When I got into bed, he was practically swaddled in the sheet and I jokingly called him a blanket hog and said I just want to put my arm around you. He proceeds to start flailing about and hit my hand in the process. We say there in silence for a minute, my mind racing and I finally said it, "What the hell just happened?" More silence. I said firmly, "You need to be more careful and aware of your surroundings." He yelled, "I hate this sheet!! It strangles me!!" He grumbled a quiet, begrudgingly "sorry" and promptly fell asleep. I went to the couch. I almost left then and there except the closest place I could go is three hours away, and I had class the next day with an exam I could not miss.

The reason I considered leaving is this is not the first time something like this has happened. A year ago, my husband and I were out of town, in the car and his phone's GPS was acting up and we needed to get to a restaurant to meet with some friends. We were parked. He was in the driver's seat, I was in the passenger. He was so livid at his phone, he threw it on the floor of the passenger side and hit my knee, hard. He immediately apologized after that and asked if I was okay. I was fine, but it did leave a bruise. But later that day, my memory is foggy, but I explicitly remember him saying, "Your knee got in the way." followed by a quick sorry.

The afternoon before the bed incident happened, he was taking the laundry down the stairs of our apartment in one of the those cheap hamper things. The wire got loose and hooked on the radiator. I was right behind him with another basket. He started yelling profanities and punching the wall and jerking the hamper around. I told him to calm down and stop moving so I could unhook the wire. Once we got to the car I told him to breathe and calm down and he said, "I've got too much s#%* to do!" I asked what I could do to help and he said its fine.

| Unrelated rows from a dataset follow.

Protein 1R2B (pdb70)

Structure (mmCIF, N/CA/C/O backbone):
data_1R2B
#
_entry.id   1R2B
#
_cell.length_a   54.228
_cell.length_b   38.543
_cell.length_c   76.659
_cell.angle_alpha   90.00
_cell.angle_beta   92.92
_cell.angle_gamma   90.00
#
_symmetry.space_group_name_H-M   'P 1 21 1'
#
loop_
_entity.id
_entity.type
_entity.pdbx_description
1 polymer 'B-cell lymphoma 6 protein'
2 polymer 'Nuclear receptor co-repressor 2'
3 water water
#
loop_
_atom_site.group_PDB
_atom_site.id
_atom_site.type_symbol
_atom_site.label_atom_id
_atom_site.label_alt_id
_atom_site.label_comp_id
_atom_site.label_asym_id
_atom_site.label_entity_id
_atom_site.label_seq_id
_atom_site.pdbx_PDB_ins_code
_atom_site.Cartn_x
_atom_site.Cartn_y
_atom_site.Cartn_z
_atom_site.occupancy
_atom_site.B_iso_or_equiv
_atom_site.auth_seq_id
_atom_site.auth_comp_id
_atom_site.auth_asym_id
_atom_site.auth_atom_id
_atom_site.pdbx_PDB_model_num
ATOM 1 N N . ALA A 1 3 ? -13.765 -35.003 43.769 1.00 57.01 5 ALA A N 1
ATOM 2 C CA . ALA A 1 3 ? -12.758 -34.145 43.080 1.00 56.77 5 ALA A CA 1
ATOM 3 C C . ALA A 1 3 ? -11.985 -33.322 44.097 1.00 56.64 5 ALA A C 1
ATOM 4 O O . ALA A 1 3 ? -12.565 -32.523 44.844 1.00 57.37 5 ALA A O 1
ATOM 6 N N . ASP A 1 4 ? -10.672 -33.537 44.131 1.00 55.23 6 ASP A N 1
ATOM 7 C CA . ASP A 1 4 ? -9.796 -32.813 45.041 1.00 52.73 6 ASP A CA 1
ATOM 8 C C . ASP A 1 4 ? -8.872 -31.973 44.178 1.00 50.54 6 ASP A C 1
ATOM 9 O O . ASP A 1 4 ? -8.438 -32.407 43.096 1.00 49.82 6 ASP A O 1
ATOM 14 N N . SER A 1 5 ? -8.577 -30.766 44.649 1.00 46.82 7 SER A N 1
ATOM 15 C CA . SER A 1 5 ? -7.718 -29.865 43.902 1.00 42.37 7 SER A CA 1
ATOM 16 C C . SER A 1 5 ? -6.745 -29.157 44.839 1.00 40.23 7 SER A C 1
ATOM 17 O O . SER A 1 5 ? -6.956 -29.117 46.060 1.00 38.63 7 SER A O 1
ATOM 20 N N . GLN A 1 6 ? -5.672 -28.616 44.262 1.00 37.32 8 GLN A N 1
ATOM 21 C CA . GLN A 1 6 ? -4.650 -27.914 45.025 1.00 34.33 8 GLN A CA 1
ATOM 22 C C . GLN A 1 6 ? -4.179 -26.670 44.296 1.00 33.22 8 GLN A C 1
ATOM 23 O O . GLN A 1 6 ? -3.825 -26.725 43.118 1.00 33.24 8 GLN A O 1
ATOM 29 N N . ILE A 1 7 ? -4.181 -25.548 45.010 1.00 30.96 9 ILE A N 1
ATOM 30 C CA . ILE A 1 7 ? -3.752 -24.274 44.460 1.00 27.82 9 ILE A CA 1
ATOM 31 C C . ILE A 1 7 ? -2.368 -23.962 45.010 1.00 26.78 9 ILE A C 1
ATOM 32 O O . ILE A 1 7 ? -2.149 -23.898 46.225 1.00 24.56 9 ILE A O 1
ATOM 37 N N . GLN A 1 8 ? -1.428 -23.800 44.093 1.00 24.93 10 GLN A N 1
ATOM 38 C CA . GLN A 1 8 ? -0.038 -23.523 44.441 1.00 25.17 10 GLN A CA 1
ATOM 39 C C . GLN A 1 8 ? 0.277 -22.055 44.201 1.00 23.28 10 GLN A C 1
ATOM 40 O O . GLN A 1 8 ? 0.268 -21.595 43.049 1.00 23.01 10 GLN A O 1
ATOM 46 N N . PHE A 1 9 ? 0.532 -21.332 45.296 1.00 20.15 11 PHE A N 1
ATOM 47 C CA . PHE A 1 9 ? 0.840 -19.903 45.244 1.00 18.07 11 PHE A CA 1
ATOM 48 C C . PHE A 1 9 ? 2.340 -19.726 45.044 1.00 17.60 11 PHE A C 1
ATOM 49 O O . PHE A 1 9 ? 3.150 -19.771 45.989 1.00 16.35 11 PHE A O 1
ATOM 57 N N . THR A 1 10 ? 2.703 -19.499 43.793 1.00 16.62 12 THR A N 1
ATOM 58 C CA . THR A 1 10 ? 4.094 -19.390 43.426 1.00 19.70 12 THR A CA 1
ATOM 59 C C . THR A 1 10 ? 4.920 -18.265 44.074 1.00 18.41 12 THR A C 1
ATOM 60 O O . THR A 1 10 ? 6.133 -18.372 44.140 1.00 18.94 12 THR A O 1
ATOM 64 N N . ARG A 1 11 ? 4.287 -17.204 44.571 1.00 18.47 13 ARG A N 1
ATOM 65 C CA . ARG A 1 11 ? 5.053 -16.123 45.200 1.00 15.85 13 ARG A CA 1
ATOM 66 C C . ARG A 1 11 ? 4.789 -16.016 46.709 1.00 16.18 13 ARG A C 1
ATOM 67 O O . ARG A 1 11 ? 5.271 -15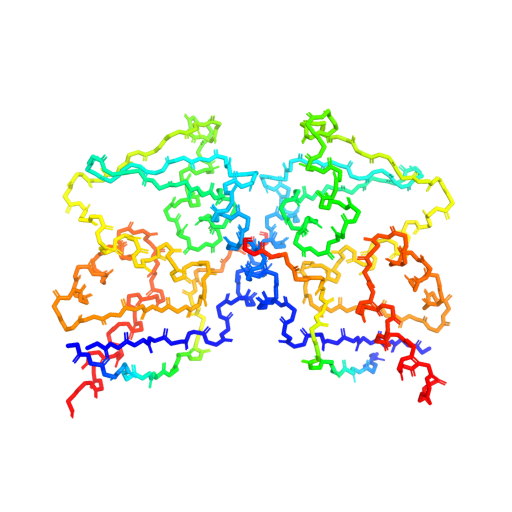.091 47.401 1.00 13.62 13 ARG A O 1
ATOM 75 N N . HIS A 1 12 ? 4.063 -17.011 47.223 1.00 16.90 14 HIS A N 1
ATOM 76 C CA . HIS A 1 12 ? 3.722 -17.069 48.642 1.00 13.17 14 HIS A CA 1
ATOM 77 C C . HIS A 1 12 ? 4.943 -17.052 49.547 1.00 14.78 14 HIS A C 1
ATOM 78 O O . HIS A 1 12 ? 5.005 -16.241 50.476 1.00 12.67 14 HIS A O 1
ATOM 85 N N . ALA A 1 13 ? 5.896 -17.963 49.313 1.00 12.93 15 ALA A N 1
ATOM 86 C CA . ALA A 1 13 ? 7.078 -18.011 50.164 1.00 14.19 15 ALA A CA 1
ATOM 87 C C . ALA A 1 13 ? 7.772 -16.652 50.112 1.00 15.50 15 ALA A C 1
ATOM 88 O O . ALA A 1 13 ? 8.226 -16.138 51.120 1.00 15.73 15 ALA A O 1
ATOM 90 N N . SER A 1 14 ? 7.824 -16.055 48.928 1.00 16.16 16 SER A N 1
ATOM 91 C CA . SER A 1 14 ? 8.459 -14.756 48.808 1.00 16.36 16 SER A CA 1
ATOM 92 C C . SER A 1 14 ? 7.668 -13.668 49.555 1.00 17.43 16 SER A C 1
ATOM 93 O O . SER A 1 14 ? 8.270 -12.763 50.158 1.00 18.20 16 SER A O 1
ATOM 96 N N . ASP A 1 15 ? 6.331 -13.738 49.526 1.00 16.33 17 ASP A N 1
ATOM 97 C CA . ASP A 1 15 ? 5.531 -12.741 50.244 1.00 16.05 17 ASP A CA 1
ATOM 98 C C . ASP A 1 15 ? 5.682 -12.922 51.739 1.00 15.52 17 ASP A C 1
ATOM 99 O O . ASP A 1 15 ? 5.635 -11.947 52.500 1.00 16.91 17 ASP A O 1
ATOM 104 N N . VAL A 1 16 ? 5.827 -14.169 52.167 1.00 14.37 18 VAL A N 1
ATOM 105 C CA . VAL A 1 16 ? 6.023 -14.442 53.585 1.00 16.52 18 VAL A CA 1
ATOM 106 C C . VAL A 1 16 ? 7.396 -13.876 54.020 1.00 17.14 18 VAL A C 1
ATOM 107 O O . VAL A 1 16 ? 7.491 -13.172 55.029 1.00 17.54 18 VAL A O 1
ATOM 111 N N . LEU A 1 17 ? 8.442 -14.144 53.239 1.00 16.15 19 LEU A N 1
ATOM 112 C CA . LEU A 1 17 ? 9.767 -13.658 53.590 1.00 15.25 19 LEU A CA 1
ATOM 113 C C . LEU A 1 17 ? 9.797 -12.138 53.611 1.00 16.89 19 LEU A C 1
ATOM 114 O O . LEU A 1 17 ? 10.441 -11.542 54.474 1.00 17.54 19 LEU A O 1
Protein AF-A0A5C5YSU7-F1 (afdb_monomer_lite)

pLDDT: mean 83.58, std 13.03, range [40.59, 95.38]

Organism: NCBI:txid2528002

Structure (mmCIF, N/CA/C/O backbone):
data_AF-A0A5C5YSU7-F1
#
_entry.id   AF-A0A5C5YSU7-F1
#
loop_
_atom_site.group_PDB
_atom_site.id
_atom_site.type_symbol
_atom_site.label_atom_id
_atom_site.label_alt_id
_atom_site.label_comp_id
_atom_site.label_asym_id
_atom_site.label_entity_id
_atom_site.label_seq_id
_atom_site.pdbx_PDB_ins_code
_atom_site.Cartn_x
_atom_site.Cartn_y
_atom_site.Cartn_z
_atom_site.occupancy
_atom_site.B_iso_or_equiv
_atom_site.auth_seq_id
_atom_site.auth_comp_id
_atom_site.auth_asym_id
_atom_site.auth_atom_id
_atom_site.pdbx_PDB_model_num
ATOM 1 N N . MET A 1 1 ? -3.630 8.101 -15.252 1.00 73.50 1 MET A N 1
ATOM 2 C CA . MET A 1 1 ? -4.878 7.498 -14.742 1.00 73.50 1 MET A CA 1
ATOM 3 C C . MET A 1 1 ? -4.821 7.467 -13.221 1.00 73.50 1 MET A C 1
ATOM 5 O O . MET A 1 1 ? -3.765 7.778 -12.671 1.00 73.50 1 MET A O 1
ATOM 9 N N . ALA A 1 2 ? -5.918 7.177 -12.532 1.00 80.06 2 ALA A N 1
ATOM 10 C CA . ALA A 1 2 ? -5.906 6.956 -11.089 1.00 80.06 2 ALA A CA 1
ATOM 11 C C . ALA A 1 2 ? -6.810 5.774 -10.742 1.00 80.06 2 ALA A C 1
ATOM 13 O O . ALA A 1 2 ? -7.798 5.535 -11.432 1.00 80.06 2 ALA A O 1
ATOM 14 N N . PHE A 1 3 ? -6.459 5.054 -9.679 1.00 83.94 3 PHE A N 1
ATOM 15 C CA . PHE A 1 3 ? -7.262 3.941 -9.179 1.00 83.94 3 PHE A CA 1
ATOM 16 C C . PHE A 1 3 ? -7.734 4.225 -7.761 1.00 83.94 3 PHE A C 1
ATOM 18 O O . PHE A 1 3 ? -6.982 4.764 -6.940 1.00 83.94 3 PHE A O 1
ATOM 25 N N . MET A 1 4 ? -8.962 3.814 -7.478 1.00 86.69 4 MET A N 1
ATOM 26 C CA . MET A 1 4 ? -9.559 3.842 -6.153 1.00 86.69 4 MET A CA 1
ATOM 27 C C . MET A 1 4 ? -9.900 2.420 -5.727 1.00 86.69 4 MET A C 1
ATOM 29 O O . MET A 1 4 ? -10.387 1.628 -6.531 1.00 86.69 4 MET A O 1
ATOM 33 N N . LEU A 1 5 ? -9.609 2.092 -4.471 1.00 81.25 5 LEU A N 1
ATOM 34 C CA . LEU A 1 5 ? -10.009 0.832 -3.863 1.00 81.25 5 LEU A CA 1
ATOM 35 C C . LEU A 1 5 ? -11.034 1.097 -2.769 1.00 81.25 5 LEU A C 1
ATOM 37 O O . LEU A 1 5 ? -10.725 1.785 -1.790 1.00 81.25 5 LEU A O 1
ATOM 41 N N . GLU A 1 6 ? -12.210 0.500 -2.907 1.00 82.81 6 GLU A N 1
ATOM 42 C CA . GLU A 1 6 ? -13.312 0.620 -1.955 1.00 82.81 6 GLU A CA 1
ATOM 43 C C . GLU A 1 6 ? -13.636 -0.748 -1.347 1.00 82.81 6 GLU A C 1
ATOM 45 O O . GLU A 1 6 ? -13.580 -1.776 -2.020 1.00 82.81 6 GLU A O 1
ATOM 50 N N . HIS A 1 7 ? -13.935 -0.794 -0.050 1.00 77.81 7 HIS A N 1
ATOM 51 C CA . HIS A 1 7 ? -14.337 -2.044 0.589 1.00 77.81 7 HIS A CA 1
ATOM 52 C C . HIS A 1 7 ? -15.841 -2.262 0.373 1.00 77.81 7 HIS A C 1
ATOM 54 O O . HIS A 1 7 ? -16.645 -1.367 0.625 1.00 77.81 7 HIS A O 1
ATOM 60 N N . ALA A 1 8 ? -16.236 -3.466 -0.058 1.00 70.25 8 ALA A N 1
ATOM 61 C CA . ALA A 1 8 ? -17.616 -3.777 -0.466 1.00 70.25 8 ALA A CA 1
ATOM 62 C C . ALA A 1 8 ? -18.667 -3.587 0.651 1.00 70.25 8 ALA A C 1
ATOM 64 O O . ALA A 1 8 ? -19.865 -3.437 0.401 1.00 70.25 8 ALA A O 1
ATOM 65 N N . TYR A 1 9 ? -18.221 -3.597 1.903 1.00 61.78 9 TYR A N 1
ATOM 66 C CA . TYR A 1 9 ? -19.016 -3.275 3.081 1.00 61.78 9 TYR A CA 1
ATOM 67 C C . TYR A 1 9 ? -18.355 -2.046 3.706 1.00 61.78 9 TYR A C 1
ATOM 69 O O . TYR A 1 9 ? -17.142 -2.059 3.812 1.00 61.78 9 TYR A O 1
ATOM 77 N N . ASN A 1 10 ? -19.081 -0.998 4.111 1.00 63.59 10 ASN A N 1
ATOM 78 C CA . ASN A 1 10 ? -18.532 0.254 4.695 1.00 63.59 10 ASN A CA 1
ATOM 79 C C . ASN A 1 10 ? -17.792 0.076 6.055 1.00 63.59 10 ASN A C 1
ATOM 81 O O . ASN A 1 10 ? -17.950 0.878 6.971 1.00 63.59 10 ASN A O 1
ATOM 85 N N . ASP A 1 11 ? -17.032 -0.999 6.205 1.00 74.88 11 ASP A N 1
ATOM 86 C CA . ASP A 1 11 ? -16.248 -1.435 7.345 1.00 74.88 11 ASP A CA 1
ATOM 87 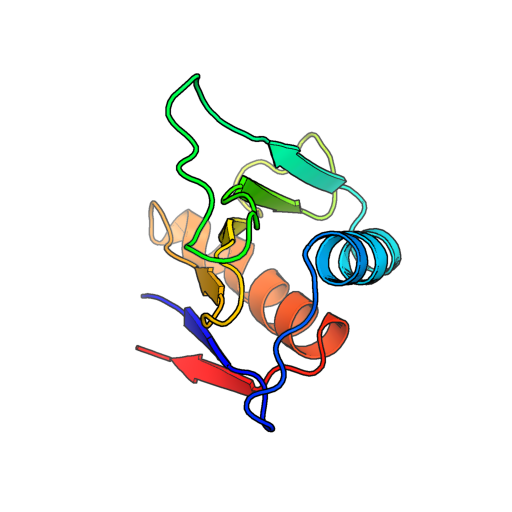C C . ASP A 1 11 ? -14.796 -1.528 6.854 1.00 74.88 11 ASP A C 1
ATOM 89 O O . ASP A 1 11 ? -14.343 -2.558 6.353 1.00 74.88 11 ASP A O 1
ATOM 93 N N . TYR A 1 12 ? -14.113 -0.383 6.851 1.00 80.38 12 TYR A N 1
ATOM 94 C CA . TYR A 1 12 ? -12.752 -0.269 6.339 1.00 80.38 12 TYR A CA 1
ATOM 95 C C . TYR A 1 12 ? -11.755 -0.895 7.317 1.00 80.38 12 TYR A C 1
ATOM 97 O O . TYR A 1 12 ? -11.912 -0.825 8.536 1.00 80.38 12 TYR A O 1
ATOM 105 N N . LEU A 1 13 ? -10.688 -1.485 6.779 1.00 83.31 13 LEU A N 1
ATOM 106 C CA . LEU A 1 13 ? -9.646 -2.099 7.597 1.00 83.31 13 LEU A CA 1
ATOM 107 C C . LEU A 1 13 ? -8.857 -1.042 8.383 1.00 83.31 13 LEU A C 1
ATOM 109 O O . LEU A 1 13 ? -8.556 0.043 7.882 1.00 83.31 13 LEU A O 1
ATOM 113 N N . SER A 1 14 ? -8.454 -1.395 9.605 1.00 84.94 14 SER A N 1
ATOM 114 C CA . SER A 1 14 ? -7.509 -0.590 10.390 1.00 84.94 14 SER A CA 1
ATOM 115 C C . SER A 1 14 ? -6.131 -0.521 9.720 1.00 84.94 14 SER A C 1
ATOM 117 O O . SER A 1 14 ? -5.759 -1.417 8.961 1.00 84.94 14 SER A O 1
ATOM 119 N N . LEU A 1 15 ? -5.331 0.502 10.047 1.00 84.69 15 LEU A N 1
ATOM 120 C CA . LEU A 1 15 ? -3.974 0.640 9.504 1.00 84.69 15 LEU A CA 1
ATOM 121 C C . LEU A 1 15 ? -3.113 -0.606 9.761 1.00 84.69 15 LEU A C 1
ATOM 123 O O . LEU A 1 15 ? -2.459 -1.095 8.843 1.00 84.69 15 LEU A O 1
ATOM 127 N N . ASP A 1 16 ? -3.136 -1.128 10.989 1.00 86.25 16 ASP A N 1
ATOM 128 C CA . ASP A 1 16 ? -2.349 -2.307 11.368 1.00 86.25 16 ASP A CA 1
ATOM 129 C C . ASP A 1 16 ? -2.743 -3.531 10.533 1.00 86.25 16 ASP A C 1
ATOM 131 O O . ASP A 1 16 ? -1.888 -4.312 10.112 1.00 86.25 16 ASP A O 1
ATOM 135 N N . GLU A 1 17 ? -4.036 -3.685 10.245 1.00 89.12 17 GLU A N 1
ATOM 136 C CA . GLU A 1 17 ? -4.531 -4.777 9.416 1.00 89.12 17 GLU A CA 1
ATOM 137 C C . GLU A 1 17 ? -4.170 -4.593 7.939 1.00 89.12 17 GLU A C 1
ATOM 139 O O . GLU A 1 17 ? -3.727 -5.550 7.303 1.00 89.12 17 GLU A O 1
ATOM 144 N N . VAL A 1 18 ? -4.281 -3.372 7.405 1.00 89.94 18 VAL A N 1
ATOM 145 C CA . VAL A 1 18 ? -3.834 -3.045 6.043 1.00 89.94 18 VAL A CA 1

I just want to clarify that he has never intentionally thrown anything at me, hit me, or pushed me when we have had arguments in the past. In fact, he rarely raises his voice. He seems to get so angry at inanimate objects and he doesn't care who is in the radius when he decides to take this rage out on them. Also, nothing like this ever happened before we were married, and we were together 8 years before we got married.

When I came home from work the next evening, I told him that he was lucky I was still there and how school was the only thing holding me back from leaving last night and if something like that ever happens again, I'm gone.

He was really quiet, said okay, and went back to watching tv. I think the lack of a real apology or discussion of what happened is what's really bothering me. His actions are completely uncalled for and I never thought I would be in situation like this, especially with my husband who I have known for over a decade and never acted like this before.

I guess I'm asking for any advice from someone who has been in a similar situation and if your SO stopped the behavior or if it just got worse. I know every individual is different but I also wanted to get this off my chest. 

Thank you so much!!


----------



## SecondTime'Round (Jan 15, 2015)

Well, I think it's good that these things do not happen when you two are fighting, and they are not directed at you. My ex put so many holes in walls, cracked a lot of doors, etc. and ALL of it was directed at me. Eventually he also put bruises on me.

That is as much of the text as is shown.